- [Exercise requirements]: What is needed is an exact copy of the lines in the listing below, from the one with "Structure (mmCIF, N/CA/C/O" up to and including the one with "ATOM 58 O O", with no other lines.

- [Information shown]:
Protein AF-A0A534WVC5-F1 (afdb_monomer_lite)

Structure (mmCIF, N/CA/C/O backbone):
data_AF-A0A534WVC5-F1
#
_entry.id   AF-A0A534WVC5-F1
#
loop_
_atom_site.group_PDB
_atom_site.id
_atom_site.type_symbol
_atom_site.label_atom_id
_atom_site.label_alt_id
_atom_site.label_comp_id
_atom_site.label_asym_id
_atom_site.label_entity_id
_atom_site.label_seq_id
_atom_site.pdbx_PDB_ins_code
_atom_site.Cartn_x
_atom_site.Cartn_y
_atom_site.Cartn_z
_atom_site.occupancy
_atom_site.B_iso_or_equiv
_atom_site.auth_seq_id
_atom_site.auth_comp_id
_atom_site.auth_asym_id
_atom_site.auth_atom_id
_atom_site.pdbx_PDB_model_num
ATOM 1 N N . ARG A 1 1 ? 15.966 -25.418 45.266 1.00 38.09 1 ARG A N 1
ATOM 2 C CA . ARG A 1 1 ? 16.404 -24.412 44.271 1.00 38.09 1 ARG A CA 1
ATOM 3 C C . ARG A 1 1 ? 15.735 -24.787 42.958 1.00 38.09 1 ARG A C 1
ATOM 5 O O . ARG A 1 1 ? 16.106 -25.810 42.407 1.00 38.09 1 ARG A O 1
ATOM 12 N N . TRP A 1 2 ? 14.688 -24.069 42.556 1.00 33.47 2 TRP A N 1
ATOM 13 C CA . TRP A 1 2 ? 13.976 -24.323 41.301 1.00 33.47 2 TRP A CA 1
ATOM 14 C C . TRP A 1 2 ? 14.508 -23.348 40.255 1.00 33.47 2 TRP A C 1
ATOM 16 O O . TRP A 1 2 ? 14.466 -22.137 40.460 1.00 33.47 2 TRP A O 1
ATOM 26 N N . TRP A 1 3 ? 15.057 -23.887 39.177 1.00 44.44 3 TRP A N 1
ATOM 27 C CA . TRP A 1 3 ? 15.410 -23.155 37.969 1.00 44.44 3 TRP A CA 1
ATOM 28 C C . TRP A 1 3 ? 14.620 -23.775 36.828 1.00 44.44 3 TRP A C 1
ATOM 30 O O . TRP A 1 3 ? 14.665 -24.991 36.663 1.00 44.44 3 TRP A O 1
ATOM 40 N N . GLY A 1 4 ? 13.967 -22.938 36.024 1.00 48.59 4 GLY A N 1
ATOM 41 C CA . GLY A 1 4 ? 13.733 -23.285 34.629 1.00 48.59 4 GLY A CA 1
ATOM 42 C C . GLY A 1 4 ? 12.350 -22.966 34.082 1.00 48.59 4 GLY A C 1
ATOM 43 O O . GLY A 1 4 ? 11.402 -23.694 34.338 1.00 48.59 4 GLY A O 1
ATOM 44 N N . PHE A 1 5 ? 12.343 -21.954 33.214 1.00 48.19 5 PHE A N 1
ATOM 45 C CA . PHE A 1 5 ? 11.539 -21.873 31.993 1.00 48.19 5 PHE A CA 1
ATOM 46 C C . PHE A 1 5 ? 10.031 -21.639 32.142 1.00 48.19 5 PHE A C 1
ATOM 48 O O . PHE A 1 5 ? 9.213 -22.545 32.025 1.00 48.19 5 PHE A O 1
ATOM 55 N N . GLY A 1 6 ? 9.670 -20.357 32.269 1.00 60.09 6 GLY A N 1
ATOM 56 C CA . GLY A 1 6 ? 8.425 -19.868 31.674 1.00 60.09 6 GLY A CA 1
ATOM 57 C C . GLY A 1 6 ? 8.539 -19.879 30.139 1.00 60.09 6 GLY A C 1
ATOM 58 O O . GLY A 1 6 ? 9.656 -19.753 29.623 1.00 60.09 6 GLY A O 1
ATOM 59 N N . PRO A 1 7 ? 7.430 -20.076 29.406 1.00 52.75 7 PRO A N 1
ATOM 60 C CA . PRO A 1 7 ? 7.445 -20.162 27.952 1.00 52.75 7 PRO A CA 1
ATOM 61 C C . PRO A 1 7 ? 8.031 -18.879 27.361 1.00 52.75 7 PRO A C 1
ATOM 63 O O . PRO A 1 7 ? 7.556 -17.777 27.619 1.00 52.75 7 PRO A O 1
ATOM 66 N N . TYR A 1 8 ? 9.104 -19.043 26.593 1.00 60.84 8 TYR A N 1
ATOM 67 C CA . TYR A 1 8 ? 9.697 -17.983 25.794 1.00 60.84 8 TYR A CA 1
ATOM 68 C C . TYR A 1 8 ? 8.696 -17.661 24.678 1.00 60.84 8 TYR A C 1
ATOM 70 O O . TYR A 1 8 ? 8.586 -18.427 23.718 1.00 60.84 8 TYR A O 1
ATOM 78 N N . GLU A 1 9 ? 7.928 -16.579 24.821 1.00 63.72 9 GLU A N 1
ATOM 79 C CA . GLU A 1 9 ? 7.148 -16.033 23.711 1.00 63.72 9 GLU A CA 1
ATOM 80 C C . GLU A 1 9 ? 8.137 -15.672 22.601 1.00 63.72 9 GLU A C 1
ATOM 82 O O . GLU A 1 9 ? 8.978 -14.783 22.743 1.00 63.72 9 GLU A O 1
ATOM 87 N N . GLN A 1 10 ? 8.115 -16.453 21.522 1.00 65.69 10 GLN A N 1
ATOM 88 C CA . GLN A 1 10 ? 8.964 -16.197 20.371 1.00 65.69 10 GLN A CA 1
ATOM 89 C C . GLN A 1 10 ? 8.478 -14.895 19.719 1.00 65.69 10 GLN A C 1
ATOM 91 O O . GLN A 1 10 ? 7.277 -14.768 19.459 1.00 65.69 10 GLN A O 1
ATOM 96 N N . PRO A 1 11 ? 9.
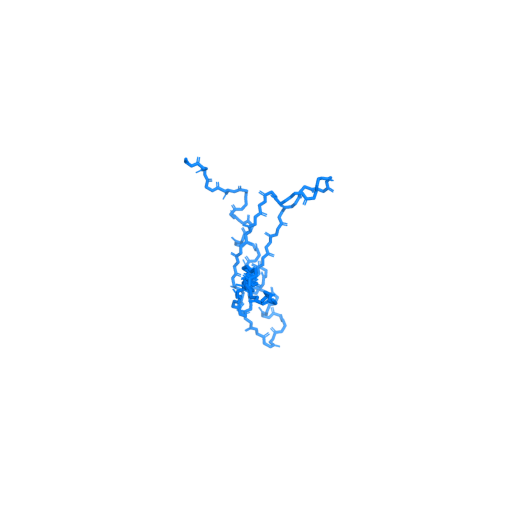364 -13.925 19.442 1.00 65.44 11 PRO A N 1
ATOM 97 C CA . PRO A 1 11 ? 8.966 -12.719 18.733 1.00 65.44 11 PRO A CA 1
ATOM 98 C C . PRO A 1 11 ? 8.400 -13.102 17.361 1.00 65.44 11 PRO A C 1
ATOM 100 O O . PRO A 1 11 ? 9.023 -13.847 16.605 1.00 65.44 11 PRO A O 1
ATOM 103 N N . THR A 1 12 ? 7.206 -12.601 17.036 1.00 73.44 12 THR A N 1
ATOM 104 C CA . THR A 1 12 ? 6.627 -12.779 15.699 1.00 73.44 12 THR A CA 1
ATOM 105 C C . THR A 1 12 ? 7.361 -11.851 14.738 1.00 73.44 12 THR A C 1
ATOM 107 O O . THR A 1 12 ? 7.179 -10.635 14.778 1.00 73.44 12 THR A O 1
ATOM 110 N N . VAL A 1 13 ? 8.222 -12.414 13.893 1.00 74.94 13 VAL A N 1
ATOM 111 C CA . VAL A 1 13 ? 8.932 -11.671 12.846 1.00 74.94 13 VAL A CA 1
ATOM 112 C C . VAL A 1 13 ? 8.085 -11.698 11.580 1.00 74.94 13 VAL A C 1
ATOM 114 O O . VAL A 1 13 ? 7.673 -12.762 11.128 1.00 74.94 13 VAL A O 1
ATOM 117 N N . THR A 1 14 ? 7.813 -10.525 11.012 1.00 77.19 14 THR A N 1
ATOM 118 C CA . THR A 1 14 ? 7.201 -10.412 9.682 1.00 77.19 14 THR A CA 1
ATOM 119 C C . THR A 1 14 ? 8.276 -10.000 8.689 1.00 77.19 14 THR A C 1
ATOM 121 O O . THR A 1 14 ? 8.903 -8.955 8.858 1.00 77.19 14 THR A O 1
ATOM 124 N N . GLU A 1 15 ? 8.497 -10.823 7.669 1.00 81.06 15 GLU A N 1
ATOM 125 C CA . GLU A 1 15 ? 9.445 -10.540 6.593 1.00 81.06 15 GLU A CA 1
ATOM 126 C C . GLU A 1 15 ? 8.737 -9.840 5.427 1.00 81.06 15 GLU A C 1
ATOM 128 O O . GLU A 1 15 ? 7.623 -10.209 5.052 1.00 81.06 15 GLU A O 1
ATOM 133 N N . TYR A 1 16 ? 9.397 -8.845 4.832 1.00 73.56 16 TYR A N 1
ATOM 134 C CA . TYR A 1 16 ? 8.899 -8.128 3.660 1.00 73.56 16 TYR A CA 1
ATOM 135 C C . TYR A 1 16 ? 9.914 -8.194 2.526 1.00 73.56 16 TYR A C 1
ATOM 137 O O . TYR A 1 16 ? 11.117 -8.027 2.733 1.00 73.56 16 TYR A O 1
ATOM 145 N N . THR A 1 17 ? 9.427 -8.388 1.303 1.00 83.31 17 THR A N 1
ATOM 146 C CA . THR A 1 17 ? 10.258 -8.251 0.105 1.00 83.31 17 THR A CA 1
ATOM 147 C C . THR A 1 17 ? 10.646 -6.783 -0.088 1.00 83.31 17 THR A C 1
ATOM 149 O O . THR A 1 17 ? 9.856 -5.877 0.193 1.00 83.31 17 THR A O 1
ATOM 152 N N . GLN A 1 18 ? 11.854 -6.521 -0.588 1.00 86.94 18 GLN A N 1
ATOM 153 C CA . GLN A 1 18 ? 12.260
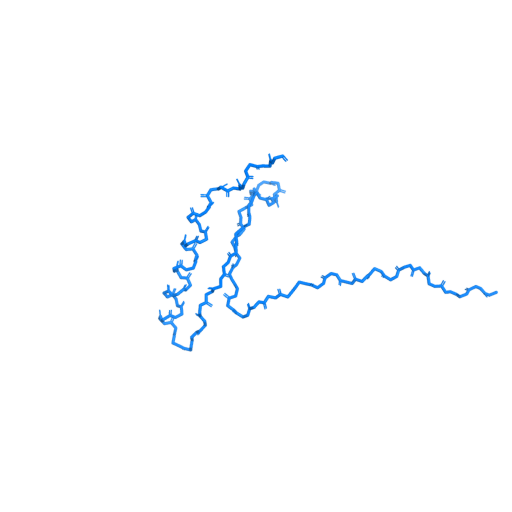 -5.168 -0.970 1.00 86.94 18 GLN A CA 1
ATOM 15
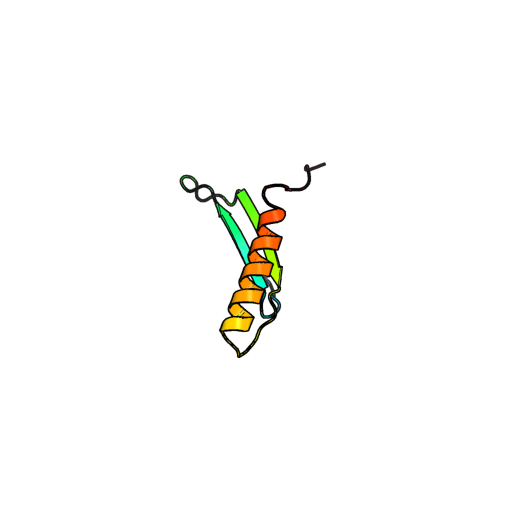4 C C . GLN A 1 18 ? 11.249 -4.562 -1.963 1.00 86.94 18 GLN A C 1
ATOM 156 O O . GLN A 1 18 ? 10.794 -5.242 -2.880 1.00 86.94 18 GLN A O 1
ATOM 161 N N . GLY A 1 19 ? 10.891 -3.289 -1.769 1.00 92.12 19 GLY A N 1
ATOM 162 C CA . GLY A 1 19 ? 9.873 -2.613 -2.581 1.00 92.12 19 GLY A CA 1
ATOM 163 C C . GLY A 1 19 ? 8.429 -2.888 -2.148 1.00 92.12 19 GLY A C 1
ATOM 164 O O . GLY A 1 19 ? 7.506 -2.494 -2.856 1.00 92.12 19 GLY A O 1
ATOM 165 N N . THR A 1 20 ? 8.199 -3.544 -1.005 1.00 96.19 20 THR A N 1
ATOM 166 C CA . THR A 1 20 ? 6.842 -3.700 -0.457 1.00 96.19 20 THR A CA 1
ATOM 167 C C . THR A 1 20 ? 6.238 -2.340 -0.098 1.00 96.19 20 THR A C 1
ATOM 169 O O . THR A 1 20 ? 6.847 -1.545 0.615 1.00 96.19 20 THR A O 1
ATOM 172 N N . VAL A 1 21 ? 5.012 -2.107 -0.562 1.00 97.00 21 VAL A N 1
ATOM 173 C CA . VAL A 1 21 ? 4.184 -0.937 -0.262 1.00 97.00 21 VAL A CA 1
ATOM 174 C C . VAL A 1 21 ? 2.952 -1.408 0.496 1.00 97.00 21 VAL A C 1
ATOM 176 O O . VAL A 1 21 ? 2.226 -2.279 0.016 1.00 97.00 21 VAL A O 1
ATOM 179 N N . ILE A 1 22 ? 2.713 -0.821 1.667 1.00 96.06 22 ILE A N 1
ATOM 180 C CA . ILE A 1 22 ? 1.530 -1.064 2.499 1.00 96.06 22 ILE A CA 1
ATOM 181 C C . ILE A 1 22 ? 0.730 0.234 2.574 1.00 96.06 22 ILE A C 1
ATOM 183 O O . ILE A 1 22 ? 1.300 1.300 2.806 1.00 96.06 22 ILE A O 1
ATOM 187 N N . VAL A 1 23 ? -0.584 0.137 2.383 1.00 96.44 23 VAL A N 1
ATOM 188 C CA . VAL A 1 23 ? -1.520 1.254 2.540 1.00 96.44 23 VAL A CA 1
ATOM 189 C C . VAL A 1 23 ? -2.538 0.881 3.609 1.00 96.44 23 VAL A C 1
ATOM 191 O O . VAL A 1 23 ? -3.298 -0.073 3.432 1.00 96.44 23 VAL A O 1
ATOM 194 N N . ASP A 1 24 ? -2.556 1.658 4.692 1.00 96.06 24 ASP A N 1
ATOM 195 C CA . ASP A 1 24 ? -3.483 1.500 5.810 1.00 96.06 24 ASP A CA 1
ATOM 196 C C . ASP A 1 24 ? -4.543 2.597 5.788 1.00 96.06 24 ASP A C 1
ATOM 198 O O . ASP A 1 24 ? -4.232 3.788 5.733 1.00 96.06 24 ASP A O 1
ATOM 202 N N . VAL A 1 25 ? -5.805 2.187 5.877 1.00 95.31 25 VAL A N 1
ATOM 203 C CA . VAL A 1 25 ? -6.936 3.086 6.102 1.00 95.31 25 VAL A CA 1
ATOM 204 C C . VAL A 1 25 ? -7.354 2.938 7.556 1.00 95.31 25 VAL A C 1
ATOM 206 O O . VAL A 1 25 ? -7.734 1.849 7.987 1.00 95.31 25 VAL A O 1
ATOM 209 N N . ILE A 1 26 ? -7.263 4.032 8.311 1.00 95.31 26 ILE A N 1
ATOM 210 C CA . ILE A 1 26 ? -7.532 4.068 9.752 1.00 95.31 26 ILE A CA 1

- [Completed exercise]:
Structure (mmCIF, N/CA/C/O backbone):
data_AF-A0A534WVC5-F1
#
_entry.id   AF-A0A534WVC5-F1
#
loop_
_atom_site.group_PDB
_atom_site.id
_atom_site.type_symbol
_atom_site.label_atom_id
_atom_site.label_alt_id
_atom_site.label_comp_id
_atom_site.label_asym_id
_atom_site.label_entity_id
_atom_site.label_seq_id
_atom_site.pdbx_PDB_ins_code
_atom_site.Cartn_x
_atom_site.Cartn_y
_atom_site.Cartn_z
_atom_site.occupancy
_atom_site.B_iso_or_equiv
_atom_site.auth_seq_id
_atom_site.auth_comp_id
_atom_site.auth_asym_id
_atom_site.auth_atom_id
_atom_site.pdbx_PDB_model_num
ATOM 1 N N . ARG A 1 1 ? 15.966 -25.418 45.266 1.00 38.09 1 ARG A N 1
ATOM 2 C CA . ARG A 1 1 ? 16.404 -24.412 44.271 1.00 38.09 1 ARG A CA 1
ATOM 3 C C . ARG A 1 1 ? 15.735 -24.787 42.958 1.00 38.09 1 ARG A C 1
ATOM 5 O O . ARG A 1 1 ? 16.106 -25.810 42.407 1.00 38.09 1 ARG A O 1
ATOM 12 N N . TRP A 1 2 ? 14.688 -24.069 42.556 1.00 33.47 2 TRP A N 1
ATOM 13 C CA . TRP A 1 2 ? 13.976 -24.323 41.301 1.00 33.47 2 TRP A CA 1
ATOM 14 C C . TRP A 1 2 ? 14.508 -23.348 40.255 1.00 33.47 2 TRP A C 1
ATOM 16 O O . TRP A 1 2 ? 14.466 -22.137 40.460 1.00 33.47 2 TRP A O 1
ATOM 26 N N . TRP A 1 3 ? 15.057 -23.887 39.177 1.00 44.44 3 TRP A N 1
ATOM 27 C CA . TRP A 1 3 ? 15.410 -23.155 37.969 1.00 44.44 3 TRP A CA 1
ATOM 28 C C . TRP A 1 3 ? 14.620 -23.775 36.828 1.00 44.44 3 TRP A C 1
ATOM 30 O O . TRP A 1 3 ? 14.665 -24.991 36.663 1.00 44.44 3 TRP A O 1
ATOM 40 N N . GLY A 1 4 ? 13.967 -22.938 36.024 1.00 48.59 4 GLY A N 1
ATOM 41 C CA . GLY A 1 4 ? 13.733 -23.285 34.629 1.00 48.59 4 GLY A CA 1
ATOM 42 C C . GLY A 1 4 ? 12.350 -22.966 34.082 1.00 48.59 4 GLY A C 1
ATOM 43 O O . GLY A 1 4 ? 11.402 -23.694 34.338 1.00 48.59 4 GLY A O 1
ATOM 44 N N . PHE A 1 5 ? 12.343 -21.954 33.214 1.00 48.19 5 PHE A N 1
ATOM 45 C CA . PHE A 1 5 ? 11.539 -21.873 31.993 1.00 48.19 5 PHE A CA 1
ATOM 46 C C . PHE A 1 5 ? 10.031 -21.639 32.142 1.00 48.19 5 PHE A C 1
ATOM 48 O O . PHE A 1 5 ? 9.213 -22.545 32.025 1.00 48.19 5 PHE A O 1
ATOM 55 N N . GLY A 1 6 ? 9.670 -20.357 32.269 1.00 60.09 6 GLY A N 1
ATOM 56 C CA . GLY A 1 6 ? 8.425 -19.868 31.674 1.00 60.09 6 GLY A CA 1
ATOM 57 C C . GLY A 1 6 ? 8.539 -19.879 30.139 1.00 60.09 6 GLY A C 1
ATOM 58 O O . GLY A 1 6 ? 9.656 -19.753 29.623 1.00 60.09 6 GLY A O 1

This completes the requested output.